The most common way the laser can injure itself is colliding its plunger with something when it moves itself. Moving itself takes place during a job, when going to the logical origin that has been set to begin or end a job, or when homing to the upper right corner of the bed. Homing takes place when pressing the Datum button, or when the machine powers on, such as recovering from an emergency stop. If the plunger is mounted on the wrong side, it can collide with the machine frame during homing. The plunger can collide with material or with weights that are holding down material. During a job, sometimes a flexible material will lift off the bed through heat curling, or when cutting releases its pent-up spring energy. Continuing the job might cause the head to collide with the newly-emerged edge.

Only use the auto-focus feature (z-datum) when plunger is over material.

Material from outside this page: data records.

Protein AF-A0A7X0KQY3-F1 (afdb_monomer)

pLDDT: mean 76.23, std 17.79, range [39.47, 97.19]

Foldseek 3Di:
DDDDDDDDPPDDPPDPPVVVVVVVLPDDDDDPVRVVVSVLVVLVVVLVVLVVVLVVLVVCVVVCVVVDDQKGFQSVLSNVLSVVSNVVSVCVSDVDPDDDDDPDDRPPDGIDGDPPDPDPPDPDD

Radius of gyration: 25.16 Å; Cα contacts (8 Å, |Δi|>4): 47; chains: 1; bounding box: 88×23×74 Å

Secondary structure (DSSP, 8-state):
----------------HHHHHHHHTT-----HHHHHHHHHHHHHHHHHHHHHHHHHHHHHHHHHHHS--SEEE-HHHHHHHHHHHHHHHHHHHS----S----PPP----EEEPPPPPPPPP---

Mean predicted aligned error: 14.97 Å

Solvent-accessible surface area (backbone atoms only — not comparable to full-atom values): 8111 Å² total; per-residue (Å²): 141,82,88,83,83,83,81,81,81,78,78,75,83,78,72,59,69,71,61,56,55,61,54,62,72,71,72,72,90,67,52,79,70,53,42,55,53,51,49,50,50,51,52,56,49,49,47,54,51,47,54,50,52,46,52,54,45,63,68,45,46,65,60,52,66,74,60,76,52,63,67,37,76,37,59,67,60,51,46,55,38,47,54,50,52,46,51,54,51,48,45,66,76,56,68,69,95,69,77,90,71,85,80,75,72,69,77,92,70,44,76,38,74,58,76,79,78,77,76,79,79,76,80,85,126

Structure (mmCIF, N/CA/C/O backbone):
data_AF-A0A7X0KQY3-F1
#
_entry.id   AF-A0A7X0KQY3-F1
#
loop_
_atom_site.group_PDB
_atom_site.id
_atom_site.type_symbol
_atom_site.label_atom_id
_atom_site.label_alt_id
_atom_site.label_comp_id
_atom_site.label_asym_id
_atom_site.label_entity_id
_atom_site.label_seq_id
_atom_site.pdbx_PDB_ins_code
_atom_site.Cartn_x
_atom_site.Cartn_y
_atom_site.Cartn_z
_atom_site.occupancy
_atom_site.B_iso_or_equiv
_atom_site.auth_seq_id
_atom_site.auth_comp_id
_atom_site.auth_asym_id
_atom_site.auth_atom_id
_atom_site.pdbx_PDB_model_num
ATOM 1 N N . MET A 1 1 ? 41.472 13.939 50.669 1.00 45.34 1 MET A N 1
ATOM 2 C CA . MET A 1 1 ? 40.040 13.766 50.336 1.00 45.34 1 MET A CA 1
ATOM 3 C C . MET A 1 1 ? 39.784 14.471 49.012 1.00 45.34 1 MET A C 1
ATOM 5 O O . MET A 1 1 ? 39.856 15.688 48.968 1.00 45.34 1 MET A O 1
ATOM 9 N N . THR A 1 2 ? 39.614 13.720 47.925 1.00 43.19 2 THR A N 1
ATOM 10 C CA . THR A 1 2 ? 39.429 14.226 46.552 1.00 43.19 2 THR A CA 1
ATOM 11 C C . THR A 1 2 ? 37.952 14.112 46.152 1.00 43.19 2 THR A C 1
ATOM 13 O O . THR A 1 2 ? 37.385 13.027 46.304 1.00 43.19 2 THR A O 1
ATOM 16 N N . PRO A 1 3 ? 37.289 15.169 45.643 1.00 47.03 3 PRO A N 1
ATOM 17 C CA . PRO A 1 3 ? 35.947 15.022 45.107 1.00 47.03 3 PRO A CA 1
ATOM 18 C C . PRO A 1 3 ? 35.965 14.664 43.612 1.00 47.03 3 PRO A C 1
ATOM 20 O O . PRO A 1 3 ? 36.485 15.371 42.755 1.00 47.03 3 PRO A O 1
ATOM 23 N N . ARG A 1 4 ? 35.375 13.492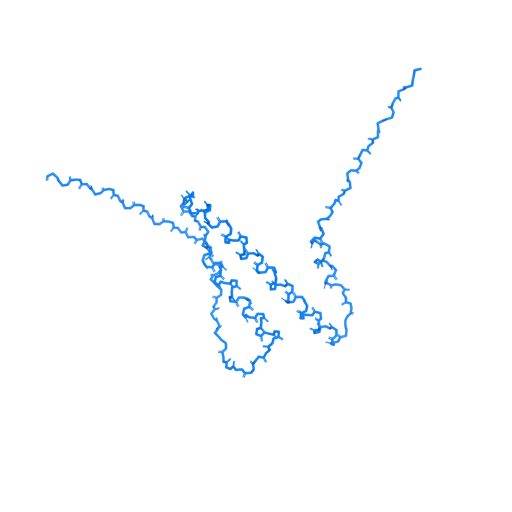 43.388 1.00 39.47 4 ARG A N 1
ATOM 24 C CA . ARG A 1 4 ? 34.750 12.868 42.215 1.00 39.47 4 ARG A CA 1
ATOM 25 C C . ARG A 1 4 ? 34.343 13.812 41.064 1.00 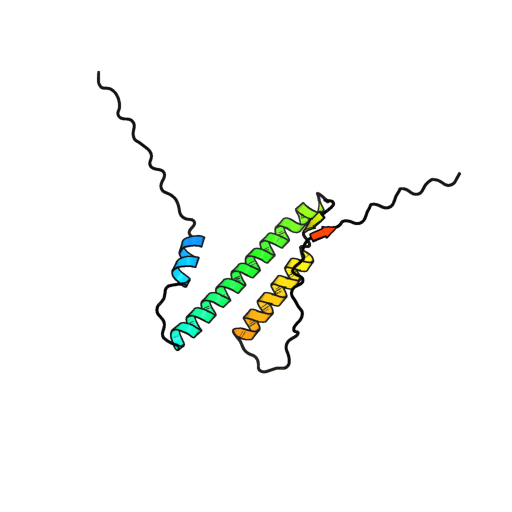39.47 4 ARG A C 1
ATOM 27 O O . ARG A 1 4 ? 33.463 14.651 41.222 1.00 39.47 4 ARG A O 1
ATOM 34 N N . ALA A 1 5 ? 34.908 13.566 39.881 1.00 42.81 5 ALA A N 1
ATOM 35 C CA . ALA A 1 5 ? 34.449 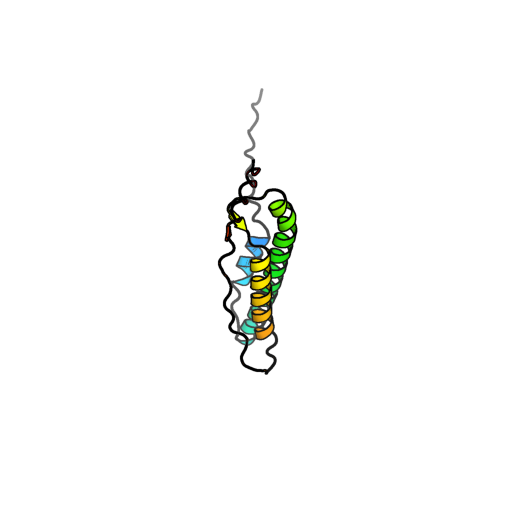14.114 38.606 1.00 42.81 5 ALA A CA 1
ATOM 36 C C . ALA A 1 5 ? 33.107 13.482 38.185 1.00 42.81 5 ALA A C 1
ATOM 38 O O . ALA A 1 5 ? 32.945 12.260 38.211 1.00 42.81 5 ALA A O 1
ATOM 39 N N . THR A 1 6 ? 32.146 14.311 37.786 1.00 47.34 6 THR A N 1
ATOM 40 C CA . THR A 1 6 ? 30.893 13.898 37.149 1.00 47.34 6 THR A CA 1
ATOM 41 C C . THR A 1 6 ? 31.140 13.681 35.655 1.00 47.34 6 THR A C 1
ATOM 43 O O . THR A 1 6 ? 31.363 14.620 34.896 1.00 47.34 6 THR A O 1
ATOM 46 N N . ALA A 1 7 ? 31.129 12.423 35.215 1.00 43.00 7 ALA A N 1
ATOM 47 C CA . ALA A 1 7 ? 31.185 12.083 33.798 1.00 43.00 7 ALA A CA 1
ATOM 48 C C . ALA A 1 7 ? 29.819 12.360 33.149 1.00 43.00 7 ALA A C 1
ATOM 50 O O . ALA A 1 7 ? 28.834 11.675 33.429 1.00 43.00 7 ALA A O 1
ATOM 51 N N . SER A 1 8 ? 29.774 13.373 32.286 1.00 42.62 8 SER A N 1
ATOM 52 C CA . SER A 1 8 ? 28.634 13.676 31.421 1.00 42.62 8 SER A CA 1
ATOM 53 C C . SER A 1 8 ? 28.441 12.533 30.418 1.00 42.62 8 SER A C 1
ATOM 55 O O . SER A 1 8 ? 29.287 12.307 29.554 1.00 42.62 8 SER A O 1
ATOM 57 N N . HIS A 1 9 ? 27.353 11.771 30.552 1.00 46.84 9 HIS A N 1
ATOM 58 C CA . HIS A 1 9 ? 26.950 10.781 29.554 1.00 46.84 9 HIS A CA 1
ATOM 59 C C . HIS A 1 9 ? 26.304 11.511 28.373 1.00 46.84 9 HIS A C 1
ATOM 61 O O . HIS A 1 9 ? 25.107 11.794 28.375 1.00 46.84 9 HIS A O 1
ATOM 67 N N . ALA A 1 10 ? 27.104 11.819 27.353 1.00 47.03 10 ALA A N 1
ATOM 68 C CA . ALA A 1 10 ? 26.590 12.230 26.056 1.00 47.03 10 ALA A CA 1
ATOM 69 C C . ALA A 1 10 ? 25.914 11.017 25.393 1.00 47.03 10 ALA A C 1
ATOM 71 O O . ALA A 1 10 ? 26.574 10.137 24.839 1.00 47.03 10 ALA A O 1
ATOM 72 N N . ALA A 1 11 ? 24.587 10.945 25.502 1.00 45.03 11 ALA A N 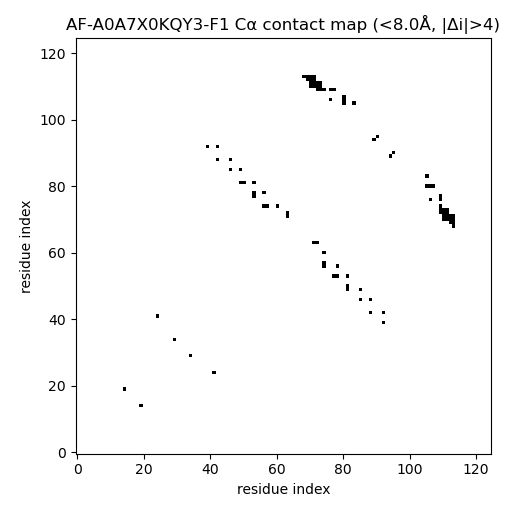1
ATOM 73 C CA . ALA A 1 11 ? 23.777 9.954 24.812 1.00 45.03 11 ALA A CA 1
ATOM 74 C C . ALA A 1 11 ? 23.923 10.151 23.296 1.00 45.03 11 ALA A C 1
ATOM 76 O O . ALA A 1 11 ? 23.534 11.178 22.743 1.00 45.03 11 ALA A O 1
ATOM 77 N N . SER A 1 12 ? 24.516 9.168 22.623 1.00 55.94 12 SER A N 1
ATOM 78 C CA . SER A 1 12 ? 24.672 9.169 21.172 1.00 55.94 12 SER A CA 1
ATOM 79 C C . SER A 1 12 ? 23.289 9.043 20.519 1.00 55.94 12 SER A 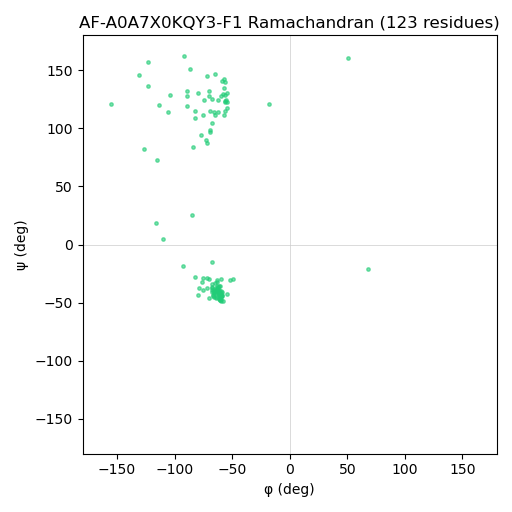C 1
ATOM 81 O O . SER A 1 12 ? 22.577 8.079 20.827 1.00 55.94 12 SER A O 1
ATOM 83 N N . PRO A 1 13 ? 22.878 9.951 19.616 1.00 50.38 13 PRO A N 1
ATOM 84 C CA . PRO A 1 13 ? 21.630 9.788 18.887 1.00 50.38 13 PRO A CA 1
ATOM 85 C C . PRO A 1 13 ? 21.776 8.590 17.944 1.00 50.38 13 PRO A C 1
ATOM 87 O O . PRO A 1 13 ? 22.454 8.650 16.919 1.00 50.38 13 PRO A O 1
ATOM 90 N N . ARG A 1 14 ? 21.161 7.464 18.314 1.00 56.72 14 ARG A N 1
ATOM 91 C CA . ARG A 1 14 ? 21.029 6.297 17.441 1.00 56.72 14 ARG A CA 1
ATOM 92 C C . ARG A 1 14 ? 19.999 6.640 16.374 1.00 56.72 14 ARG A C 1
ATOM 94 O O . ARG A 1 14 ? 18.804 6.452 16.577 1.00 56.72 14 ARG A O 1
ATOM 101 N N . LEU A 1 15 ? 20.467 7.194 15.261 1.00 53.41 15 LEU A N 1
ATOM 102 C CA . LEU A 1 15 ? 19.651 7.366 14.065 1.00 53.41 15 LEU A CA 1
ATOM 103 C C . LEU A 1 15 ? 19.083 5.989 13.674 1.00 53.41 15 LEU A C 1
ATOM 105 O O . LEU A 1 15 ? 19.864 5.045 13.520 1.00 53.41 15 LEU A O 1
ATOM 109 N N . PRO A 1 16 ? 17.752 5.827 13.548 1.00 52.91 16 PRO A N 1
ATOM 110 C CA . PRO A 1 16 ? 17.180 4.567 13.100 1.00 52.91 16 PRO A CA 1
ATOM 111 C C . PRO A 1 16 ? 17.722 4.249 11.705 1.00 52.91 16 PRO A C 1
ATOM 113 O O . PRO A 1 16 ? 17.640 5.077 10.797 1.00 52.91 16 PRO A O 1
ATOM 116 N N . LEU A 1 17 ? 18.268 3.042 11.541 1.00 55.16 17 LEU A N 1
ATOM 117 C CA . LEU A 1 17 ? 18.880 2.543 10.301 1.00 55.16 17 LEU A CA 1
ATOM 118 C C . LEU A 1 17 ? 17.976 2.767 9.066 1.00 55.16 17 LEU A C 1
ATOM 120 O O . LEU A 1 17 ? 18.461 3.013 7.964 1.00 55.16 17 LEU A O 1
ATOM 124 N N . SER A 1 18 ? 16.655 2.771 9.278 1.00 53.81 18 SER A N 1
ATOM 125 C CA . SER A 1 18 ? 15.624 3.051 8.275 1.00 53.81 18 SER A CA 1
ATOM 126 C C . SER A 1 18 ? 15.720 4.449 7.649 1.00 53.81 18 SER A C 1
ATOM 128 O O . SER A 1 18 ? 15.463 4.600 6.458 1.00 53.81 18 SER A O 1
ATOM 130 N N . GLY A 1 19 ? 16.110 5.473 8.418 1.00 55.53 19 GLY A N 1
ATOM 131 C CA . GLY A 1 19 ? 16.230 6.850 7.922 1.00 55.53 19 GLY A CA 1
ATOM 132 C C . GLY A 1 19 ? 17.487 7.078 7.078 1.00 55.53 19 GLY A C 1
ATOM 133 O O . GLY A 1 19 ? 17.462 7.834 6.109 1.00 55.53 19 GLY A O 1
ATOM 134 N N . VAL A 1 20 ? 18.574 6.374 7.401 1.00 60.69 20 VAL A N 1
ATOM 135 C CA . VAL A 1 20 ? 19.846 6.465 6.664 1.00 60.69 20 VAL A CA 1
ATOM 136 C C . VAL A 1 20 ? 19.731 5.797 5.289 1.00 60.69 20 VAL A C 1
ATOM 138 O O . VAL A 1 20 ? 20.239 6.334 4.306 1.00 60.69 20 VAL A O 1
ATOM 141 N N . LEU A 1 21 ? 18.993 4.684 5.189 1.00 57.41 21 LEU A N 1
ATOM 142 C CA . LEU A 1 21 ? 18.741 4.005 3.914 1.00 57.41 21 LEU A CA 1
ATOM 143 C C . LEU A 1 21 ? 17.907 4.866 2.948 1.00 57.41 21 LEU A C 1
ATOM 145 O O . LEU A 1 21 ? 18.214 4.929 1.760 1.00 57.41 21 LEU A O 1
ATOM 149 N N . ALA A 1 22 ? 16.891 5.573 3.458 1.00 58.62 22 ALA A N 1
ATOM 150 C CA . ALA A 1 22 ? 16.056 6.468 2.653 1.00 58.62 22 ALA A CA 1
ATOM 151 C C . ALA A 1 22 ? 16.854 7.645 2.059 1.00 58.62 22 ALA A C 1
ATOM 153 O O . ALA A 1 22 ? 16.637 8.016 0.909 1.00 58.62 22 ALA A O 1
ATOM 154 N N . MET A 1 23 ? 17.810 8.196 2.817 1.00 58.09 23 MET A N 1
ATOM 155 C CA . MET A 1 23 ? 18.646 9.318 2.374 1.00 58.09 23 MET A CA 1
ATOM 156 C C . MET A 1 23 ? 19.722 8.887 1.363 1.00 58.09 23 MET A C 1
ATOM 158 O O . MET A 1 23 ? 19.970 9.590 0.385 1.00 58.09 23 MET A O 1
ATOM 162 N N . ALA A 1 24 ? 20.339 7.716 1.559 1.00 60.34 24 ALA A N 1
ATOM 163 C CA . ALA A 1 24 ? 21.364 7.192 0.651 1.00 60.34 24 ALA A CA 1
ATOM 164 C C . ALA A 1 24 ? 20.812 6.911 -0.758 1.00 60.34 24 ALA A C 1
ATOM 166 O O . ALA A 1 24 ? 21.504 7.117 -1.754 1.00 60.34 24 ALA A O 1
ATOM 167 N N . LEU A 1 25 ? 19.539 6.518 -0.852 1.00 58.94 25 LEU A N 1
ATOM 168 C CA . LEU A 1 25 ? 18.863 6.282 -2.125 1.00 58.94 25 LEU A CA 1
ATOM 169 C C . LEU A 1 25 ? 18.645 7.553 -2.955 1.00 58.94 25 LEU A C 1
ATOM 171 O O . LEU A 1 25 ? 18.340 7.416 -4.134 1.00 58.94 25 LEU A O 1
ATOM 175 N N . LEU A 1 26 ? 18.782 8.764 -2.400 1.00 57.44 26 LEU A N 1
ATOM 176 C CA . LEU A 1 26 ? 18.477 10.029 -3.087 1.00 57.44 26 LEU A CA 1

Otherwise, the plunger tip goes into the honeycomb without being pressed down, so the Z-motion doesn't stop itself, and crushes the lens head into the bed. Keep your hand over the emergency stop when auto-focusing. Everyone should practice hitting the emergency stop button. Pressing the emergency stop does not cause an emergency.

Be very careful when removing the emergency stop, because it homes itself during every power-on. So, be sure the lens head is free. If the table is so high that the plunger is stuck in the honeycomb, open the lower doors of the laser, manually pull the belts on the screws so that the bed goes down. After this, this procedure will have to be reversed, measuring the distance from both sides of the bed to both sides of the gantry.

Coolant failure will destroy the laser, so each time the laser is used, squeeze the coolant tube to ensure that the alarm would go off.

Be sure the exhaust is on, or the smoke gathering in the machine will damage the mechanics, the optics, and any nearby humans.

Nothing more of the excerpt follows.